Key Takeaways

  • People who do not sign up for Medicare drug coverage when first eligible may face a late enrollment penalty if they later join Part D.

  • This penalty only applies to those who didn't have other drug coverage and don't qualify for Medicare Extra Help.

People who do not sign up for a Part D drug plan when first eligible for Medicare may have to pay a late enrollment penalty if they enroll later on. Generally, an enrollment is considered late if the person did not join within three months after first getting Original Medicare (Parts A & B).

Individuals will not be subject to the late enrollment penalty if they:

  • Are eligible for Extra Help also known as the Part D Low-income Subsidy (LIS).
  • Have other drug coverage called “creditable coverage”, coverage considered as good as Medicare drug coverage, at the time through their job or a spouse’s job, retiree coverage, or the Veterans Administration.

How is the late-enrollment penalty calculated?

The late-enrollment penalty is a monthly add-on premium calculated as 1% of the current national base beneficiary premium ($33.06 in 2021) multiplied by the number of uncovered months, rounded to the nearest ten cents. Each year, the late enrollment penalty is recalculated based on the year's base premium amount.

Can someone with Medicare appeal a Part D late-enrollment penalty?

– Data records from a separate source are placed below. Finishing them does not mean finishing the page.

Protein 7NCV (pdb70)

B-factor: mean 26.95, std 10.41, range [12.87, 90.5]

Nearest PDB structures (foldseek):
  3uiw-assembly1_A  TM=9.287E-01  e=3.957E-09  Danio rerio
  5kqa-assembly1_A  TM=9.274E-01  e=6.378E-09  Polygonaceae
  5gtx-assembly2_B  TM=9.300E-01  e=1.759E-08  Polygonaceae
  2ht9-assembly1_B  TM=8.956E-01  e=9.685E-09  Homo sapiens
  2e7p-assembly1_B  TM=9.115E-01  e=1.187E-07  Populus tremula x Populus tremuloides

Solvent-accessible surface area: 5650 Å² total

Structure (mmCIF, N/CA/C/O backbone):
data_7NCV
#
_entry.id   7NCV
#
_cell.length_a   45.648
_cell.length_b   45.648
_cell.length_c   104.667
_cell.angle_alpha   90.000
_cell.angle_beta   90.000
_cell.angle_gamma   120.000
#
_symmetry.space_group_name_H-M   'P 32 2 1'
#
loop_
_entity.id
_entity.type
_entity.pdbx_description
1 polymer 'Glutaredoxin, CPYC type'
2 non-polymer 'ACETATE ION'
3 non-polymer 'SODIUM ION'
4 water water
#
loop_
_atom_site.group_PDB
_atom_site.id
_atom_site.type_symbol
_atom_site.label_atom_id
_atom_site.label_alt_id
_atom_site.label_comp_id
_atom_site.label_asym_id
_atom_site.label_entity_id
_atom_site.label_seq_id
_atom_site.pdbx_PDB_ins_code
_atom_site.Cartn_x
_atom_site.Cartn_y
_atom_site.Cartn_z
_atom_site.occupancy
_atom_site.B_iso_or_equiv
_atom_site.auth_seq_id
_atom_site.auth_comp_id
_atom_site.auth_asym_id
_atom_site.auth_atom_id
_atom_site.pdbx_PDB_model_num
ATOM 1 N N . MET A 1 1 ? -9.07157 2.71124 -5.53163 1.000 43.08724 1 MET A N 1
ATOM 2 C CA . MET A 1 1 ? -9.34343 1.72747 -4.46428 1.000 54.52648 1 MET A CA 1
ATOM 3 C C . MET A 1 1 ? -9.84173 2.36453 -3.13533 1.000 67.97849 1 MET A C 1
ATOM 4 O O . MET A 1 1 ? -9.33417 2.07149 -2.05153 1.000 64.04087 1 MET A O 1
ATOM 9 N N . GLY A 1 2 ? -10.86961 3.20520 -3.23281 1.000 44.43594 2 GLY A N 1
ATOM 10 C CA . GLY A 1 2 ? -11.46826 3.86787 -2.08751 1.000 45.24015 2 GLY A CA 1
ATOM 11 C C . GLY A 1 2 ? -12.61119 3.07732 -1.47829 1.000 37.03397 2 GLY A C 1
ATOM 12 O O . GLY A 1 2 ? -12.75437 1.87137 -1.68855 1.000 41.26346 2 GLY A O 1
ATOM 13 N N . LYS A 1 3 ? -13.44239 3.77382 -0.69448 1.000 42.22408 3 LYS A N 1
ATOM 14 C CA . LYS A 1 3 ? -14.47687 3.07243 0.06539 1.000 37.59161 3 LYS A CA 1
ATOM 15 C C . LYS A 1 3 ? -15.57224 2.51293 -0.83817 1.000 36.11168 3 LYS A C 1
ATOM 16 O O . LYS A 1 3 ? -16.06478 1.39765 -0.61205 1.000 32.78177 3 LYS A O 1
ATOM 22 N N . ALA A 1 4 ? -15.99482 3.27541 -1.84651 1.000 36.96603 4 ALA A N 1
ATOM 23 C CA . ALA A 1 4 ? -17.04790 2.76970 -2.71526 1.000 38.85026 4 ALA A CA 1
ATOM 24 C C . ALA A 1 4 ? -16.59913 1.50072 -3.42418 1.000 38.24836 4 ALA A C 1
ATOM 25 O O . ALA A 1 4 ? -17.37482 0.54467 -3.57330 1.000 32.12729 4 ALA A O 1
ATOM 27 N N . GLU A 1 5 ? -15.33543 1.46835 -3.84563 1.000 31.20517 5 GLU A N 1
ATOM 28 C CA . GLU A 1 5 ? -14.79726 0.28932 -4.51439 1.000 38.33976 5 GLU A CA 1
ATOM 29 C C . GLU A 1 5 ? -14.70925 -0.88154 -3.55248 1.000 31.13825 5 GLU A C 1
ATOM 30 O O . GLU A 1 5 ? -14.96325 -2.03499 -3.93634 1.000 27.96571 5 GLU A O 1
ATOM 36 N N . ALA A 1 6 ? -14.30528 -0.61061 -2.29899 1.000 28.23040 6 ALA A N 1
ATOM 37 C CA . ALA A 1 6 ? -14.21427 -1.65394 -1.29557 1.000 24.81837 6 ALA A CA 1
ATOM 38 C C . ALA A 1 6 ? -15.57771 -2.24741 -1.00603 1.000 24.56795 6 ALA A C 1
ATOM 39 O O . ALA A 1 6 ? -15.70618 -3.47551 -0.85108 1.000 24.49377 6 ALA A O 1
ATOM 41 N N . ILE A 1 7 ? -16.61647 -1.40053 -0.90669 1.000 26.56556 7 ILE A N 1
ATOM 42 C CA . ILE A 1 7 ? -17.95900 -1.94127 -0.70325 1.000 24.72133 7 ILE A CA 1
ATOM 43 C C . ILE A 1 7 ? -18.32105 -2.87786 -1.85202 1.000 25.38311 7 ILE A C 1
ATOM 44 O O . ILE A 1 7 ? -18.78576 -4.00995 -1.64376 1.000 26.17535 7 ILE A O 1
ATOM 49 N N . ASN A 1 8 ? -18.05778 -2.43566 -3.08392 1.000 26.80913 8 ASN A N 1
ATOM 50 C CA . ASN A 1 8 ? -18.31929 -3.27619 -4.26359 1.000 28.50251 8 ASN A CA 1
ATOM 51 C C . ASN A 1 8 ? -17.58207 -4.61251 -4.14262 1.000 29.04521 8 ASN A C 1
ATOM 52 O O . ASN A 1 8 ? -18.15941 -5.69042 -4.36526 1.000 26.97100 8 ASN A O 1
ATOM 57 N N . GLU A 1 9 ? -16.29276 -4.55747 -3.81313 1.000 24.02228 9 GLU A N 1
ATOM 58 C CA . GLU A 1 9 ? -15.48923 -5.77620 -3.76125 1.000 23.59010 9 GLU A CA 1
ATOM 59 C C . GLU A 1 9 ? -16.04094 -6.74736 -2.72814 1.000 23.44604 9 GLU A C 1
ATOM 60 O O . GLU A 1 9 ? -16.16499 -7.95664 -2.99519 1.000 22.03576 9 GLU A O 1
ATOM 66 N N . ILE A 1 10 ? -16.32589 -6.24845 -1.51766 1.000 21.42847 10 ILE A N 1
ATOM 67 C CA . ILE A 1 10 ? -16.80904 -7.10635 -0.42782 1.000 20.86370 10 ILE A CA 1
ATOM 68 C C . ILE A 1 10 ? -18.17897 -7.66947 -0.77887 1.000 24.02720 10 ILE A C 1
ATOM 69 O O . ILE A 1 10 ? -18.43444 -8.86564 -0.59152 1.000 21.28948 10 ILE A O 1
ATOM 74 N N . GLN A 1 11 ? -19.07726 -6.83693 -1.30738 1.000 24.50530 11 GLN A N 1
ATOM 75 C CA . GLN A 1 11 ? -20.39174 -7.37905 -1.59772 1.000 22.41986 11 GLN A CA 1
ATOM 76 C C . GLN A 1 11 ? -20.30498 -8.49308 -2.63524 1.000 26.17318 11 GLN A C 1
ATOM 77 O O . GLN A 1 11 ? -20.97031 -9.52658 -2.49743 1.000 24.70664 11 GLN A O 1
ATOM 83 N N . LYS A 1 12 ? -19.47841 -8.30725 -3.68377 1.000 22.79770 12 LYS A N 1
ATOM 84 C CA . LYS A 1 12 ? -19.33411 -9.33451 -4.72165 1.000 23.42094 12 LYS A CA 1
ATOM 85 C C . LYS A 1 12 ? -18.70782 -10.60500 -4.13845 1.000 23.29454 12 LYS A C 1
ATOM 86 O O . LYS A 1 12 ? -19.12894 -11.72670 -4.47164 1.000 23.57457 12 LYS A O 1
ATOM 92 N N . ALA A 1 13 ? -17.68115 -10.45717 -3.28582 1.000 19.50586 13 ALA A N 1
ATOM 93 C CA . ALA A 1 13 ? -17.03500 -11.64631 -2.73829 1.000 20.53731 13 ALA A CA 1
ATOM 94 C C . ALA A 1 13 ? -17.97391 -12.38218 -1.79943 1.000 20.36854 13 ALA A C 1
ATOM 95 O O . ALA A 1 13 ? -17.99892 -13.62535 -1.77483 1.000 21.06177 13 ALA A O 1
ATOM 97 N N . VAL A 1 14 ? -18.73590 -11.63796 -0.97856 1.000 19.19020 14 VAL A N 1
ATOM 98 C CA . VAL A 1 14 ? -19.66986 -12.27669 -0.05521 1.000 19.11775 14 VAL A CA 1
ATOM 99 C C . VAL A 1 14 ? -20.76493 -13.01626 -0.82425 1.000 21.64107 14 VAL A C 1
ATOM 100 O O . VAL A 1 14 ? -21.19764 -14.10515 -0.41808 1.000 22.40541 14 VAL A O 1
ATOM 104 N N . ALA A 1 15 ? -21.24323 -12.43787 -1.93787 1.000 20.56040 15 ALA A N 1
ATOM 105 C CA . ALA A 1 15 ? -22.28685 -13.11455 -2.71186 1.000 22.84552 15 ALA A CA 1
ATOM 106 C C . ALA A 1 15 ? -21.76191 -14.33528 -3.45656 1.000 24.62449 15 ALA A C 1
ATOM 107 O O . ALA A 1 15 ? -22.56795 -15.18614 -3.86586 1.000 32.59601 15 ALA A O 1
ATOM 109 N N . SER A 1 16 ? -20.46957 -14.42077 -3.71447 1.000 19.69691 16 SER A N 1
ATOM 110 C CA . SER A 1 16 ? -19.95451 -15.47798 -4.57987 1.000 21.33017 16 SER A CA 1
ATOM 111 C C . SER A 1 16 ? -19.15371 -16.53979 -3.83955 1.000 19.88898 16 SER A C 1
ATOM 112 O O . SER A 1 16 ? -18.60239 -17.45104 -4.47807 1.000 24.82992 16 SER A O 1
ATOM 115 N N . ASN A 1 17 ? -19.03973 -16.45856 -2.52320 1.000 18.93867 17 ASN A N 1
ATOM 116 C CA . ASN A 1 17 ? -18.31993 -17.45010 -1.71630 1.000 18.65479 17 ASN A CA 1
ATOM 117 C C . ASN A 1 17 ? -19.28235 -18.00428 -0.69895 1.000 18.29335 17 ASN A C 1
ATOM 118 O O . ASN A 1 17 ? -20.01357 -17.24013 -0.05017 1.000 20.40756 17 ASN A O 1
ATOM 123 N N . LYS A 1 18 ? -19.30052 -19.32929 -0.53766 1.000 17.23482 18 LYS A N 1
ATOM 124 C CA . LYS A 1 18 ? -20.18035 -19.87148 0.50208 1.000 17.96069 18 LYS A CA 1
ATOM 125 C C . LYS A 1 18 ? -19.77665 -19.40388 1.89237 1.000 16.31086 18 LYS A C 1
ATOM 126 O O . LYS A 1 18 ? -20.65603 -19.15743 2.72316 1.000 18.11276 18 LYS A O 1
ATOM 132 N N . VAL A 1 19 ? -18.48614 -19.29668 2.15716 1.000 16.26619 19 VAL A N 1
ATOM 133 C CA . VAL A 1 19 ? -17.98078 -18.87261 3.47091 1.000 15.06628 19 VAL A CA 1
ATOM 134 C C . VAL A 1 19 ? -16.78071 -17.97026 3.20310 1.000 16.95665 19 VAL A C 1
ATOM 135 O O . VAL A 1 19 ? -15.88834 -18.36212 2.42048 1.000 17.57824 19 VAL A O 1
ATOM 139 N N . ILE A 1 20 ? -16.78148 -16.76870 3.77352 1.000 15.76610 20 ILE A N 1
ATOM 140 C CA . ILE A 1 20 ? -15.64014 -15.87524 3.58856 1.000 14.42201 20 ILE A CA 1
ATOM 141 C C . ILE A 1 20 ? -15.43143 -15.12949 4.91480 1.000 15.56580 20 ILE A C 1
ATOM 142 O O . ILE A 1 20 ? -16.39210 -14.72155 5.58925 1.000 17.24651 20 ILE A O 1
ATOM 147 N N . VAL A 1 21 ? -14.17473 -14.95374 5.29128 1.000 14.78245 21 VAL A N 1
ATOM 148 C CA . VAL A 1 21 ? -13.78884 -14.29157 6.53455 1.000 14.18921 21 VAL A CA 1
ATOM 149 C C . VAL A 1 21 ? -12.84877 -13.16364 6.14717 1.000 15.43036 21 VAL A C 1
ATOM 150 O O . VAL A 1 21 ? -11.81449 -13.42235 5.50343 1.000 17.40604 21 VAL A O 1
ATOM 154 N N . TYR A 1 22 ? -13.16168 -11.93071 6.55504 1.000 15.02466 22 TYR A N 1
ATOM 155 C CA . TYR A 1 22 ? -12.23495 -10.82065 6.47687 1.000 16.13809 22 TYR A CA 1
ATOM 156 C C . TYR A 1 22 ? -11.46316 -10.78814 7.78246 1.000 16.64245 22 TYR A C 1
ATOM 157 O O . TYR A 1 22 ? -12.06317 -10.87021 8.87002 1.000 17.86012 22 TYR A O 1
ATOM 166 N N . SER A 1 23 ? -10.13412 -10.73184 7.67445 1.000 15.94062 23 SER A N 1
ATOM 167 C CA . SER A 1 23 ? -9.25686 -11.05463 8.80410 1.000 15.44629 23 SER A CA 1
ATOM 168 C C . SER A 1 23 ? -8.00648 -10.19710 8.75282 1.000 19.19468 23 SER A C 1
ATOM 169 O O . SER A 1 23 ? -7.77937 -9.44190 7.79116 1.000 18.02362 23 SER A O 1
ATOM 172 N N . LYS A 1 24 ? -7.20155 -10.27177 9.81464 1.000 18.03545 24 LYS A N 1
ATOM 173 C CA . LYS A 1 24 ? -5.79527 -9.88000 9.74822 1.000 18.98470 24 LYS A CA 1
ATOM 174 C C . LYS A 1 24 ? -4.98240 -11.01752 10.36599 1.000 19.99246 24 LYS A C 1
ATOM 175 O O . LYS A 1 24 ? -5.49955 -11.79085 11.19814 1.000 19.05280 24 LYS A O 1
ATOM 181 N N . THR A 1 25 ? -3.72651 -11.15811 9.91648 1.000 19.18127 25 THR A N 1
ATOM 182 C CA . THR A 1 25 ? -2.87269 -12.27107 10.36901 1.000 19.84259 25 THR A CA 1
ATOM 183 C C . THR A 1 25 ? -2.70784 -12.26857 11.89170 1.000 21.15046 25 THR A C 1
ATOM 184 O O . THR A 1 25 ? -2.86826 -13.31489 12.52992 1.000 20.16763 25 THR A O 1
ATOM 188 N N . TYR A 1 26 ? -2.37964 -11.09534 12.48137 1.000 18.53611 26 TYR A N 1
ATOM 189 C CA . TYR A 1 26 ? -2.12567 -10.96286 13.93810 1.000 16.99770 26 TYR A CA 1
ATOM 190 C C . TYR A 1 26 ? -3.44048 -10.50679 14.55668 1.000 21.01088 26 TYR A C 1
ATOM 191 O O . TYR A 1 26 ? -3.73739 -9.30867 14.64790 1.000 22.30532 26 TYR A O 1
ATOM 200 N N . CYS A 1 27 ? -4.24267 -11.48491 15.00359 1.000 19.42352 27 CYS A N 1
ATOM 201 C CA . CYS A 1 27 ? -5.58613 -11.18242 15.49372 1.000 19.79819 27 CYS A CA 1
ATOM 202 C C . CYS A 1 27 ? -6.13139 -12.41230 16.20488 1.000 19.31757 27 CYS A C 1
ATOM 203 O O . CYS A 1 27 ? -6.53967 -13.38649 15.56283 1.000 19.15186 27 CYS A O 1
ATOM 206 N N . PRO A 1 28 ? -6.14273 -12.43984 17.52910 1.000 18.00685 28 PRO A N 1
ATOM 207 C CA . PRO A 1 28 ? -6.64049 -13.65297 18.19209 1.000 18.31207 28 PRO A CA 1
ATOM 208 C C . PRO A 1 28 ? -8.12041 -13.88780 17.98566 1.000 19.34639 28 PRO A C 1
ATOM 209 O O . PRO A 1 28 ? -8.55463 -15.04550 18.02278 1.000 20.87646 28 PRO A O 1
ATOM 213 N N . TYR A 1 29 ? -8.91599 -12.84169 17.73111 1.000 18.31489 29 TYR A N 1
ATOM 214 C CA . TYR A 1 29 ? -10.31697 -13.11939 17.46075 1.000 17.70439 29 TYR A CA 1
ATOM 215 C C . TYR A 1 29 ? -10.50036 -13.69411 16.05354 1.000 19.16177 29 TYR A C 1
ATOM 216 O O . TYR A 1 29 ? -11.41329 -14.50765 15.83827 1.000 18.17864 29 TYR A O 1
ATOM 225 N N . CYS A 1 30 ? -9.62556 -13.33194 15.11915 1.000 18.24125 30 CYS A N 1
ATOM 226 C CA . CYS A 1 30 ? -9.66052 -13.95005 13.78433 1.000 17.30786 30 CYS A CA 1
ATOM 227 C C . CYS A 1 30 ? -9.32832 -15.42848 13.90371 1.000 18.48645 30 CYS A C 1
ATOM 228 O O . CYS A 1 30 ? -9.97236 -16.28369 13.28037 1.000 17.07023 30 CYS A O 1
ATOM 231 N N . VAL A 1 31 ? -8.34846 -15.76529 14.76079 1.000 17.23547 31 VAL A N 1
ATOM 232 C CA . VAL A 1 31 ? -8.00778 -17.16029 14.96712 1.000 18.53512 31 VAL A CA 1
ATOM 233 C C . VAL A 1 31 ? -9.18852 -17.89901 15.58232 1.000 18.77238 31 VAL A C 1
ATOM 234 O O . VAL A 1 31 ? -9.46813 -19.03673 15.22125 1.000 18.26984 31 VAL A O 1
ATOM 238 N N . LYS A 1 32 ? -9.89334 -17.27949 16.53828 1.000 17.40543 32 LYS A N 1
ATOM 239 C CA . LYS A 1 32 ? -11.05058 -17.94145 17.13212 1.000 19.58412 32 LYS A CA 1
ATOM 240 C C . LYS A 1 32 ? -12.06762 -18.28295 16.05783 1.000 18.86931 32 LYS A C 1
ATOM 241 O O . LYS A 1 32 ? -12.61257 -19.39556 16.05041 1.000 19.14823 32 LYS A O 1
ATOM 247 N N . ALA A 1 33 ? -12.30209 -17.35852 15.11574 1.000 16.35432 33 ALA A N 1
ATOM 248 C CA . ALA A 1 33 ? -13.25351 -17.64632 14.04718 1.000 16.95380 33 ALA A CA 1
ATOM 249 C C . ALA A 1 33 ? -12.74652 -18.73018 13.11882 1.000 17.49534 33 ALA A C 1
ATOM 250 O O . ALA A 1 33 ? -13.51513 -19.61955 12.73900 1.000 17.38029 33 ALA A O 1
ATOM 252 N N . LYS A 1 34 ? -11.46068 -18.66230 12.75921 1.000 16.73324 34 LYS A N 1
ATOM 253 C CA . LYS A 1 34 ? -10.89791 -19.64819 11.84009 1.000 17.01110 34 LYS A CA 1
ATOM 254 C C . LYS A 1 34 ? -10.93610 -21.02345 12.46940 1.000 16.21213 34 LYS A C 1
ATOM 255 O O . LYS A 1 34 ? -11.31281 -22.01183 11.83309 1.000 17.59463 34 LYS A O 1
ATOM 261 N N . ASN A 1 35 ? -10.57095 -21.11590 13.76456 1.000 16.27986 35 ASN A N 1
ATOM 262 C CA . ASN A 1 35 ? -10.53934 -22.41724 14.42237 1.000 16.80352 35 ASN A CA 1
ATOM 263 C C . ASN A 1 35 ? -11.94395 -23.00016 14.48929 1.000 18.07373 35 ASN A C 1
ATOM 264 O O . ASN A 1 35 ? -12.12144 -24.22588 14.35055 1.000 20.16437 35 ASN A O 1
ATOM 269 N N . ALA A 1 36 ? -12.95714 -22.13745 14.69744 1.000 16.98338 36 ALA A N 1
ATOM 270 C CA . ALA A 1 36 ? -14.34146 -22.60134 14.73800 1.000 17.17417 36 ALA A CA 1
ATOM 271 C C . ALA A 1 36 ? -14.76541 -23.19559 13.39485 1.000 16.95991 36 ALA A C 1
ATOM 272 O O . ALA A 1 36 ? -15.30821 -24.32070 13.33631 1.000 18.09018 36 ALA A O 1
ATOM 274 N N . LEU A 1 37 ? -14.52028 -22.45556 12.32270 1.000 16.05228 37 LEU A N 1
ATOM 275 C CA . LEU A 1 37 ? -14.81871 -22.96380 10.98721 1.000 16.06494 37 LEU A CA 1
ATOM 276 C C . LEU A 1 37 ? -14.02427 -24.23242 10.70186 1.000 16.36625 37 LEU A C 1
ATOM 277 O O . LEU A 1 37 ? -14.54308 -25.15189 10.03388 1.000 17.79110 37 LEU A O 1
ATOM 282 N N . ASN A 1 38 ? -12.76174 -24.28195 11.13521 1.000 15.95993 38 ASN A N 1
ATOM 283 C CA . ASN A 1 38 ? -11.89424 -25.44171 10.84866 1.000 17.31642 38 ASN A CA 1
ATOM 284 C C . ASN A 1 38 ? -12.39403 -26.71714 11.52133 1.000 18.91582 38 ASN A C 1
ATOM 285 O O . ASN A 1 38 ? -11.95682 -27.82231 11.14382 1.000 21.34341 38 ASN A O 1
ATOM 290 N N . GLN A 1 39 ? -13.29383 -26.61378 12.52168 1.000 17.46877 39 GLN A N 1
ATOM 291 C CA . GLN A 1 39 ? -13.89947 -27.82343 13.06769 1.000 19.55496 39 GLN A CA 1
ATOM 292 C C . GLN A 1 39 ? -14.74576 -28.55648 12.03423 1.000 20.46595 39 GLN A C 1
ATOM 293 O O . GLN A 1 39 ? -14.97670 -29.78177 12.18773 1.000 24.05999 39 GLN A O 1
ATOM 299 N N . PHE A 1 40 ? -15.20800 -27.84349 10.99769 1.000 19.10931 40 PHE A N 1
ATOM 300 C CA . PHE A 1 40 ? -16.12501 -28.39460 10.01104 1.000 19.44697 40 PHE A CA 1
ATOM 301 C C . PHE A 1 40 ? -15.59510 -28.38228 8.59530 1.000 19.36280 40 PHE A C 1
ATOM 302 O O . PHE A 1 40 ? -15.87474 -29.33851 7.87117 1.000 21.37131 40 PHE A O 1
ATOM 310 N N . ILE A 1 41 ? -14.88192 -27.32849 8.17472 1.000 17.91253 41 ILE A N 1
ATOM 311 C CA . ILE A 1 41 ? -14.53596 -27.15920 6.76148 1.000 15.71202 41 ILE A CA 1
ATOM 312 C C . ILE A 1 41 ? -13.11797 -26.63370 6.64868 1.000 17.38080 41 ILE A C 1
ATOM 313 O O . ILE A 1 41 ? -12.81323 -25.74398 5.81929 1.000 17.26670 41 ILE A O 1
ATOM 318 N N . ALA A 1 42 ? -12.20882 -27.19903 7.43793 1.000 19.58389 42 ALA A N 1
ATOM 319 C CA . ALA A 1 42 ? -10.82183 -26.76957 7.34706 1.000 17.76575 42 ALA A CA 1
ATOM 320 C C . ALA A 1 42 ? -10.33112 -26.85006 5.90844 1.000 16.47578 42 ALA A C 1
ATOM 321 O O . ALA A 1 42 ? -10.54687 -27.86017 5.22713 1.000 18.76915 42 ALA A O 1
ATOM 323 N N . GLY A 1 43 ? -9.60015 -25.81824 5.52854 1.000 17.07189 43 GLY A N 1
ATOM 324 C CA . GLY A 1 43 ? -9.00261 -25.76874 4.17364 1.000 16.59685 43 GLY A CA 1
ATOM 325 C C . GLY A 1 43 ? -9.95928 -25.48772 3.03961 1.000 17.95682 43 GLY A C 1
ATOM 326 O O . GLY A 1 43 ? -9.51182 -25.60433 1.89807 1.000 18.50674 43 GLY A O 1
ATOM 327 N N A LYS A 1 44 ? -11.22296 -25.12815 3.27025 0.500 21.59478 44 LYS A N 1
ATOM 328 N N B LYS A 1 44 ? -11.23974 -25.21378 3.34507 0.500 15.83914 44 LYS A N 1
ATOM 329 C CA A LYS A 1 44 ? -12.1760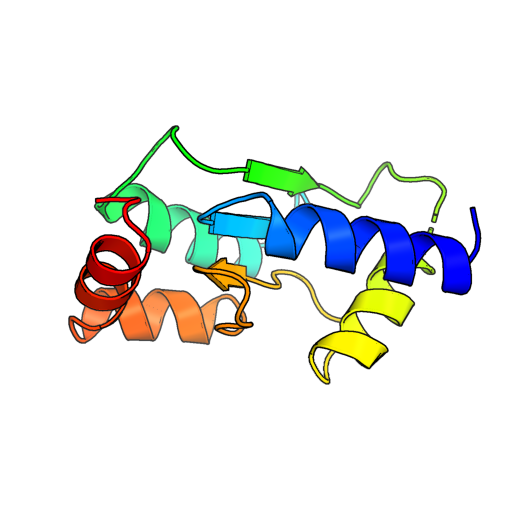1 -25.08366 2.15521 0.500 15.99621 44 LYS A CA 1
ATOM 330 C CA B LYS A 1 44 ? -12.30812 -25.07391 2.35229 0.500 21.39178 44 LYS A CA 1
ATOM 331 C C A LYS A 1 44 ? -12.73986 -23.70859 1.86817 0.500 21.86725 44 LYS A C 1
ATOM 332 C C B LYS A 1 44 ? -13.09776 -23.80736 2.63868 0.500 17.66111 44 LYS A C 1
ATOM 333 O O A LYS A 1 44 ? -13.52363 -23.58915 0.92249 0.500 23.33723 44 LYS A O 1
ATOM 334 O O B LYS A 1 44 ? -14.31236 -23.83912 2.82557 0.500 22.89954 44 LYS A O 1
ATOM 345 N N . TYR A 1 45 ? -12.40367 -22.67994 2.66080 1.000 19.43455 45 TYR A N 1
ATOM 346 C CA . TYR A 1 45 ? -13.11450 -21.41035 2.61174 1.000 20.82100 45 TYR A CA 1
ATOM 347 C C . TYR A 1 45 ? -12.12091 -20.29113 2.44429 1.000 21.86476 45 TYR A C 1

Part D plan members have a right to appeal decisions they believe to be incorrect about late-enrollment penalties. The letter they receive from the plan telling them about the late-enrollment penalty premium explains how to appeal. The letter includes a form that may be used to file the appeal as well.

When should someone appeal a late-enrollment penalty?

Part D Plan members might want to appeal a plan decision if they believe:

  • They promptly submitted information about other creditable drug coverage, but the information was not taken into consideration;
  • The plan miscalculated the number of months without creditable drug coverage;
  • The end date of the Initial Enrollment Period (IEP) was not correctly identified;
  • They have Part D Extra Help and their late-enrollment penalty premium was not correctly waived; or
  • They failed to enroll in a Part D plan sooner because they did not receive adequate notice that their other drug coverage was not creditable.